### What is required
Give again, word for word, every line below from the one that has "ATOM 55 C CA" through the one that has "ATOM 71 C C", both included, and no others.

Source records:
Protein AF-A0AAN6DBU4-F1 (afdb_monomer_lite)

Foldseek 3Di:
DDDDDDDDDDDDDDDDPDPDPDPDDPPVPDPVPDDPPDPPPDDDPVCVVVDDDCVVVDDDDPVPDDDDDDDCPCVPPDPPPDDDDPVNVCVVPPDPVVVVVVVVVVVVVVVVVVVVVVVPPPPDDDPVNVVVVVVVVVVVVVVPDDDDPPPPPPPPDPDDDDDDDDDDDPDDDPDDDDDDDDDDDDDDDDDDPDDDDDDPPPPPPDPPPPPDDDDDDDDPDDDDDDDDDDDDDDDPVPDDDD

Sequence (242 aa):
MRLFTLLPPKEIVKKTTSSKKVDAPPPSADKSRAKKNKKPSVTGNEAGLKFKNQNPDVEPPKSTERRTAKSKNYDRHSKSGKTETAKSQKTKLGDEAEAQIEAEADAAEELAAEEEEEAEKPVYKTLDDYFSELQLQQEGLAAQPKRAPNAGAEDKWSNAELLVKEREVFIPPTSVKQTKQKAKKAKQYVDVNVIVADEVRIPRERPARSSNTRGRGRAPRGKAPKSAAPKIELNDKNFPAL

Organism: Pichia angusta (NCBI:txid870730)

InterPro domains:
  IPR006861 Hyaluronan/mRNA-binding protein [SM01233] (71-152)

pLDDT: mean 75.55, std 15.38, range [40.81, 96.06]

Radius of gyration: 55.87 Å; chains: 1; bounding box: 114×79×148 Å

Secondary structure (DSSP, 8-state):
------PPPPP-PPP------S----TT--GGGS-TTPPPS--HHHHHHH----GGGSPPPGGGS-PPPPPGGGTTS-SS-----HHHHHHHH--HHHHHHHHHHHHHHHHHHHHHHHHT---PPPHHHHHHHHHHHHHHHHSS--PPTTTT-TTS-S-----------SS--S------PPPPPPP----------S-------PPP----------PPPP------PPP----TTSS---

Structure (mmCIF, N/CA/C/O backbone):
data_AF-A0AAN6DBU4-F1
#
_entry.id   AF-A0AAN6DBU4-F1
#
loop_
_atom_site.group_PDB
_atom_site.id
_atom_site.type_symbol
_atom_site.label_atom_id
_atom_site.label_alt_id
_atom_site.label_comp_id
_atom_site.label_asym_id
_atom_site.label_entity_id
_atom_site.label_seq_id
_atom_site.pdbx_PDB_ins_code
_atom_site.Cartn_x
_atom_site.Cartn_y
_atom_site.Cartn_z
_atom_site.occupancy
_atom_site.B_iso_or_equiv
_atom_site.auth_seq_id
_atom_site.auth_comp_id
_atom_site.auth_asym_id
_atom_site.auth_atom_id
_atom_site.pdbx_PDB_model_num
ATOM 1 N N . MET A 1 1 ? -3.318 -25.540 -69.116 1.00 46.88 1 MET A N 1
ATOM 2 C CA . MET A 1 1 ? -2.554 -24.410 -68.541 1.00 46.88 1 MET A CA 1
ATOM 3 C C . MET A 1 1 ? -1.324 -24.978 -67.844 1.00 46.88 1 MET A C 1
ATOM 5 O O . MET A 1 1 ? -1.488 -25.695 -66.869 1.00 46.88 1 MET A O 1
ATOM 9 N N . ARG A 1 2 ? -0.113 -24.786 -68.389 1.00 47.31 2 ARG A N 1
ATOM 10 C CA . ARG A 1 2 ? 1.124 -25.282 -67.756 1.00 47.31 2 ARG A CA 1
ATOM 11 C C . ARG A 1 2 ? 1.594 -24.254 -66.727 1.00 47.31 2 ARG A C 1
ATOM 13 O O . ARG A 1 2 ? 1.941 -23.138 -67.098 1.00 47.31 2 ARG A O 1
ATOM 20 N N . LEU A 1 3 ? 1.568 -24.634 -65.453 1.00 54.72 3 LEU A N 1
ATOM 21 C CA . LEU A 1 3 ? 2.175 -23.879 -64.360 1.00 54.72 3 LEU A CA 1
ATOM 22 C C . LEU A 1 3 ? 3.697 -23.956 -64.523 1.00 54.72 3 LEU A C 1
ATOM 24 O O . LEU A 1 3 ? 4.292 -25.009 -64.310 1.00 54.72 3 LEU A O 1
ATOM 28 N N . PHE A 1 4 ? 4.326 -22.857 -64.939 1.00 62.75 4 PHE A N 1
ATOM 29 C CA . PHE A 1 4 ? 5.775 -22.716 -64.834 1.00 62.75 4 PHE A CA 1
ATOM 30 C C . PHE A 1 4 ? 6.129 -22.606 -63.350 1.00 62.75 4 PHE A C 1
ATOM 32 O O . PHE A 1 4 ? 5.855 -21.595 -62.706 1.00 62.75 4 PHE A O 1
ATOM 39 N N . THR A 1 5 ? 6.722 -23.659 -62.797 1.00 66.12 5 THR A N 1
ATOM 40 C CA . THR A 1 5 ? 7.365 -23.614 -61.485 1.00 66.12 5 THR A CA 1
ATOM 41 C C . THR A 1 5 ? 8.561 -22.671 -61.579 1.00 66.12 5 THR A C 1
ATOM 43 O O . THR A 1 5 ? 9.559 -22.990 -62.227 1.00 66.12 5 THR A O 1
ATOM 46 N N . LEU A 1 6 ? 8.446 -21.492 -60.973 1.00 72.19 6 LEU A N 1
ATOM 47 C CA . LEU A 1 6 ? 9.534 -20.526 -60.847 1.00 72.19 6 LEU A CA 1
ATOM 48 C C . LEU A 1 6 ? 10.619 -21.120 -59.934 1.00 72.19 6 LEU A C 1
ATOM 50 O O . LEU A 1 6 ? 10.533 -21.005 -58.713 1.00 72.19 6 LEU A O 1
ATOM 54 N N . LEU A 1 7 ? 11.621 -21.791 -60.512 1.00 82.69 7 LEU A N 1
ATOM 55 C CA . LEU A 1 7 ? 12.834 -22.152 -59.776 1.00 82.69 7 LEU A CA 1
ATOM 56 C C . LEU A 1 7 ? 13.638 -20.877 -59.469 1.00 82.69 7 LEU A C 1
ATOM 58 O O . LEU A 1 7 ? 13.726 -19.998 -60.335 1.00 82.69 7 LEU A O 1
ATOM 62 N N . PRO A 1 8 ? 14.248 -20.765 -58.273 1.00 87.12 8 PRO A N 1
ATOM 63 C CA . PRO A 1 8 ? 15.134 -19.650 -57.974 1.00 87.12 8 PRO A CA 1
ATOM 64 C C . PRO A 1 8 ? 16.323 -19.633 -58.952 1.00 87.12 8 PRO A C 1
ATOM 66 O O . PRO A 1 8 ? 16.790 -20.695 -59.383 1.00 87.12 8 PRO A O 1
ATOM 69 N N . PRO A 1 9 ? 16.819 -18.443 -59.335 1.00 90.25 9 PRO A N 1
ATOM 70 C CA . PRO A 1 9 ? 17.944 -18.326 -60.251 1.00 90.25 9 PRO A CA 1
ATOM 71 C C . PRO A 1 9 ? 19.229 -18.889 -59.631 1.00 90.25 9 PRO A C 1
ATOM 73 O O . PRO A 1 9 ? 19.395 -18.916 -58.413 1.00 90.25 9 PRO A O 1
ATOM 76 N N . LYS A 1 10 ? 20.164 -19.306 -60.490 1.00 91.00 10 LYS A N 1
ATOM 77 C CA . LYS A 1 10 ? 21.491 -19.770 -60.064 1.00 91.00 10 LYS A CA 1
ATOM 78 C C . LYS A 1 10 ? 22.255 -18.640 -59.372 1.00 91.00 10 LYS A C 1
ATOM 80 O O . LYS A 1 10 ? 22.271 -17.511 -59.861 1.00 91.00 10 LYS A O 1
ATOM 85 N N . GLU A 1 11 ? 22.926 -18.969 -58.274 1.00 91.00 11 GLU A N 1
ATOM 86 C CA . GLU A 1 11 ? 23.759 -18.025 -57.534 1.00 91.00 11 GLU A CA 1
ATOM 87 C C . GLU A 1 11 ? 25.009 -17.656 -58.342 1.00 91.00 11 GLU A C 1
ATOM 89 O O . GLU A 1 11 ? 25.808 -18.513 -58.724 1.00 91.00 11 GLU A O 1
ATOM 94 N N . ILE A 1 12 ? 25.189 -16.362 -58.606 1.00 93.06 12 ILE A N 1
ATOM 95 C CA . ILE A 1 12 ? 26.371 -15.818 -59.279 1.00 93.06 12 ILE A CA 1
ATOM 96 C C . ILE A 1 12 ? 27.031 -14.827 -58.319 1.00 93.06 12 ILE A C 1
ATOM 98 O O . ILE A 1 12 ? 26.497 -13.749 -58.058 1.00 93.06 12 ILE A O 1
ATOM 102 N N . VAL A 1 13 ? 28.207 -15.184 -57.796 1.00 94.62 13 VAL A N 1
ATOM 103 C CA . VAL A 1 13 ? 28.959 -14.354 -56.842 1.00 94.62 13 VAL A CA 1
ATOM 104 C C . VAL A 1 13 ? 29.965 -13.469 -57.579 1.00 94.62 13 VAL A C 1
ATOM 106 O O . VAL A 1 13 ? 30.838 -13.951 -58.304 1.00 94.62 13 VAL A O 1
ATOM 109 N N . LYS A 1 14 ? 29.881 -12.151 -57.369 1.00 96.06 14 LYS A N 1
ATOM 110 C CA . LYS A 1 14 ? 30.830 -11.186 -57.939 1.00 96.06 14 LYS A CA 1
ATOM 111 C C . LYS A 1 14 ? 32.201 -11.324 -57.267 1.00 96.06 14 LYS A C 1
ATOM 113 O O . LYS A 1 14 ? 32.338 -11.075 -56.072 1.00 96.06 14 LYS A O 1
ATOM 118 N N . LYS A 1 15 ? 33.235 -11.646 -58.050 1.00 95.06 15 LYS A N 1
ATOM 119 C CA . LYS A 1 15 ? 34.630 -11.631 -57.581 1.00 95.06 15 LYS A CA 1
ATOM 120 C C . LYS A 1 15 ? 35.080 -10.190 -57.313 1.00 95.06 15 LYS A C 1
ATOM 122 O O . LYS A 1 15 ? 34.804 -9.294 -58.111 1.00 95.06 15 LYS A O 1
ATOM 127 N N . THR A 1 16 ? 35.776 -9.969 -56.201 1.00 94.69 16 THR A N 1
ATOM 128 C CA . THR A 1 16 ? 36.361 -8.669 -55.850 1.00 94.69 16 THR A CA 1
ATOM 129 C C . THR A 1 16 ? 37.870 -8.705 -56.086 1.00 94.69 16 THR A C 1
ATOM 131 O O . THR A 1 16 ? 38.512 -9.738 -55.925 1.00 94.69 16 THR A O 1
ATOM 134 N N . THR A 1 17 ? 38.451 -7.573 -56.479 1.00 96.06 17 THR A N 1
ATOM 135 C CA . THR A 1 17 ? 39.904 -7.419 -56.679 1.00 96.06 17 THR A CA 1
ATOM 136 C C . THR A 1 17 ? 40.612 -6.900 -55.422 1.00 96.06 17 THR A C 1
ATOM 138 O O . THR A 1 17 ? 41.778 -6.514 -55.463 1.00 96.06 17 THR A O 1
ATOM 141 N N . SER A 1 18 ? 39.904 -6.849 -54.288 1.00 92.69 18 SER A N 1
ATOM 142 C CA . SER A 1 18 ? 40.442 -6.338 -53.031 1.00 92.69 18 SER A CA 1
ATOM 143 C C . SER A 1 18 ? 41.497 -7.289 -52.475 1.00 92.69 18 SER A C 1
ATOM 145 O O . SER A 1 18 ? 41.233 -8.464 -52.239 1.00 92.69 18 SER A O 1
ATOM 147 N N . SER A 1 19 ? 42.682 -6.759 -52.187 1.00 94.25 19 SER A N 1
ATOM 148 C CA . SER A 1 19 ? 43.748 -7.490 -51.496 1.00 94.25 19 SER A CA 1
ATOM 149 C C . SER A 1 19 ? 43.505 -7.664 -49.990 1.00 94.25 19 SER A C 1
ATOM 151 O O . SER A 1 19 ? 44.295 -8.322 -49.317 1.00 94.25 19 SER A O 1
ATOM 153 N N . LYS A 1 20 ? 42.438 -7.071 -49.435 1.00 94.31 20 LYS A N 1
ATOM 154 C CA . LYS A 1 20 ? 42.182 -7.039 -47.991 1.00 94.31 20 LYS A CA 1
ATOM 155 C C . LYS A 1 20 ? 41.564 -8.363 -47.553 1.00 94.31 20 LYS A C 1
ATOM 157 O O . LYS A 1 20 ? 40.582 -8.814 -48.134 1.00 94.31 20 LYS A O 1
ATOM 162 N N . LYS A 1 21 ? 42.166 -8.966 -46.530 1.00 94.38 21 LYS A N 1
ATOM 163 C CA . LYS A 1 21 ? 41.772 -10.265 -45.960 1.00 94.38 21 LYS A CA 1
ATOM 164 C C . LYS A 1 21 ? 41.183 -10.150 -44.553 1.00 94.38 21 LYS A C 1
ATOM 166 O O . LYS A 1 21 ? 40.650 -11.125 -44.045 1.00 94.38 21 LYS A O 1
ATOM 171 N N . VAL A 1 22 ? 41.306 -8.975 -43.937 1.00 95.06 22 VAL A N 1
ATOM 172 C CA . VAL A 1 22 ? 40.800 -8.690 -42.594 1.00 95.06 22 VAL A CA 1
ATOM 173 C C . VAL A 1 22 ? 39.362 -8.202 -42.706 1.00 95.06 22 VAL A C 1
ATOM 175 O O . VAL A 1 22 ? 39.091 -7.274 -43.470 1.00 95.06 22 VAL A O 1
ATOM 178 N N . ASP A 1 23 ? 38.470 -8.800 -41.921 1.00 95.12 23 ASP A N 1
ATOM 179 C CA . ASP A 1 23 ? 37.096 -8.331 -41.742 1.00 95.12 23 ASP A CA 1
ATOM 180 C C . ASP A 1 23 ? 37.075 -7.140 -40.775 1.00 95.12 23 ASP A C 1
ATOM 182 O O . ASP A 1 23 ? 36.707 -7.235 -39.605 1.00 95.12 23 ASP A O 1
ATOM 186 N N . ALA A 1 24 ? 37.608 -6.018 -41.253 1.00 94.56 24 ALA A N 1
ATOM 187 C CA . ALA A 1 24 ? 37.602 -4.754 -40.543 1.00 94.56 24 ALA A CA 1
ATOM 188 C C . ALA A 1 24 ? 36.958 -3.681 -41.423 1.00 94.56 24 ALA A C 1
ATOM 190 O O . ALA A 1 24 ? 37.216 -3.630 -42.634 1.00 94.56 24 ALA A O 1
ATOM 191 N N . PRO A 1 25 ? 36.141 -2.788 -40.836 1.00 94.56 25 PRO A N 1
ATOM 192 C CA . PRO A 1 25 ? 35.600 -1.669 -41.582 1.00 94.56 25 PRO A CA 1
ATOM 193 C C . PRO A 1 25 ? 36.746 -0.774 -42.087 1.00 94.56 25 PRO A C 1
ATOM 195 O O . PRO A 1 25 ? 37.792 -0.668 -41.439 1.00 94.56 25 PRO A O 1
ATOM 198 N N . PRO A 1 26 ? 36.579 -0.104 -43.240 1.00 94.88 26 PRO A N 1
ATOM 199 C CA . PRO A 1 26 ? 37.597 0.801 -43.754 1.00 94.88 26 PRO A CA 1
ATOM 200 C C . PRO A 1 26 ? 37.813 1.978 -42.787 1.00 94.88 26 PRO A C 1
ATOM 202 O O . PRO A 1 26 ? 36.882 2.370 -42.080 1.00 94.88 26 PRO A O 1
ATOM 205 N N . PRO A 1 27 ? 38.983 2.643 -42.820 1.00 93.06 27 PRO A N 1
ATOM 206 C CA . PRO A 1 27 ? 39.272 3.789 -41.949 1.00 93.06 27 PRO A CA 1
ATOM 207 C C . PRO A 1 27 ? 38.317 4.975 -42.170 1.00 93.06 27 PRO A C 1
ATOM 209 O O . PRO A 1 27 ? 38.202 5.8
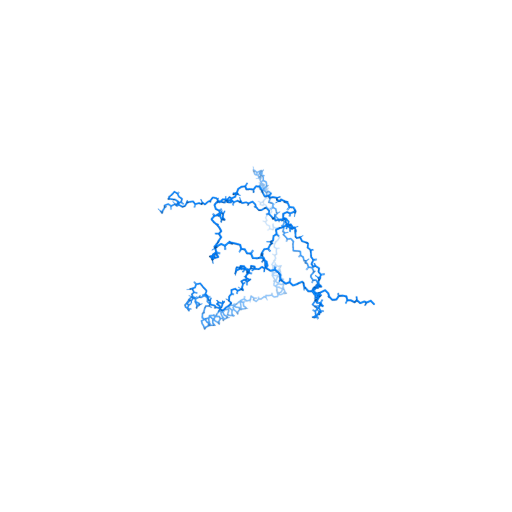60 -41.330 1.00 93.06 27 PRO A O 1
ATOM 212 N N . SER A 1 28 ? 37.597 5.007 -43.295 1.00 93.06 28 SER A N 1
ATOM 213 C CA . SER A 1 28 ? 36.557 6.000 -43.564 1.00 93.06 28 SER A CA 1
ATOM 214 C C . SER A 1 28 ? 35.289 5.822 -42.722 1.00 93.06 28 SER A C 1
ATOM 216 O O . SER A 1 28 ? 34.518 6.774 -42.611 1.00 93.06 28 SER A O 1
ATOM 218 N N . ALA A 1 29 ? 35.053 4.640 -42.144 1.00 93.31 29 ALA A N 1
ATOM 219 C CA . ALA A 1 29 ? 33.879 4.310 -41.333 1.00 93.31 29 ALA A CA 1
ATOM 220 C C . ALA A 1 29 ? 34.033 4.758 -39.864 1.00 93.31 29 ALA A C 1
ATOM 222 O O . ALA A 1 29 ? 33.705 4.027 -38.931 1.00 93.31 29 ALA A O 1
ATOM 223 N N . ASP A 1 30 ? 34.543 5.971 -39.659 1.00 92.44 30 ASP A N 1
ATOM 224 C CA . ASP A 1 30 ? 34.736 6.555 -38.335 1.00 92.44 30 ASP A CA 1
ATOM 225 C C . ASP A 1 30 ? 33.433 7.191 -37.811 1.00 92.44 30 ASP A C 1
ATOM 227 O O . ASP A 1 30 ? 32.820 8.044 -38.462 1.00 92.44 30 ASP A O 1
ATOM 231 N N . LYS A 1 31 ? 33.024 6.805 -36.595 1.00 91.50 31 LYS A N 1
ATOM 232 C CA . LYS A 1 31 ? 31.847 7.349 -35.895 1.00 91.50 31 LYS A CA 1
ATOM 233 C C . LYS A 1 31 ? 32.013 8.834 -35.552 1.00 91.50 31 LYS A C 1
ATOM 235 O O . LYS A 1 31 ? 31.009 9.534 -35.435 1.00 91.50 31 LYS A O 1
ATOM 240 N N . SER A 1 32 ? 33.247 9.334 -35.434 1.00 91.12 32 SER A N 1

### Result for this exercise
ATOM 55 C CA . LEU A 1 7 ? 12.834 -22.152 -59.776 1.00 82.69 7 LEU A CA 1
ATOM 56 C C . LEU A 1 7 ? 13.638 -20.877 -59.469 1.00 82.69 7 LEU A C 1
ATOM 58 O O . LEU A 1 7 ? 13.726 -19.998 -60.335 1.00 82.69 7 LEU A O 1
ATOM 62 N N . PRO A 1 8 ? 14.248 -20.765 -58.273 1.00 87.12 8 PRO A N 1
ATOM 63 C CA . PRO A 1 8 ? 15.134 -19.650 -57.974 1.00 87.12 8 PRO A CA 1
ATOM 64 C C . PRO A 1 8 ? 16.323 -19.633 -58.952 1.00 87.12 8 PRO A C 1
ATOM 66 O O . PRO A 1 8 ? 16.790 -20.695 -59.383 1.00 87.12 8 PRO A O 1
ATOM 69 N N . PRO A 1 9 ? 16.819 -18.443 -59.335 1.00 90.25 9 PRO A N 1
ATOM 70 C CA . PRO A 1 9 ? 17.944 -18.326 -60.251 1.00 90.25 9 PRO A CA 1
ATOM 71 C C . PRO A 1 9 ? 19.229 -18.889 -59.631 1.00 90.25 9 PRO A C 1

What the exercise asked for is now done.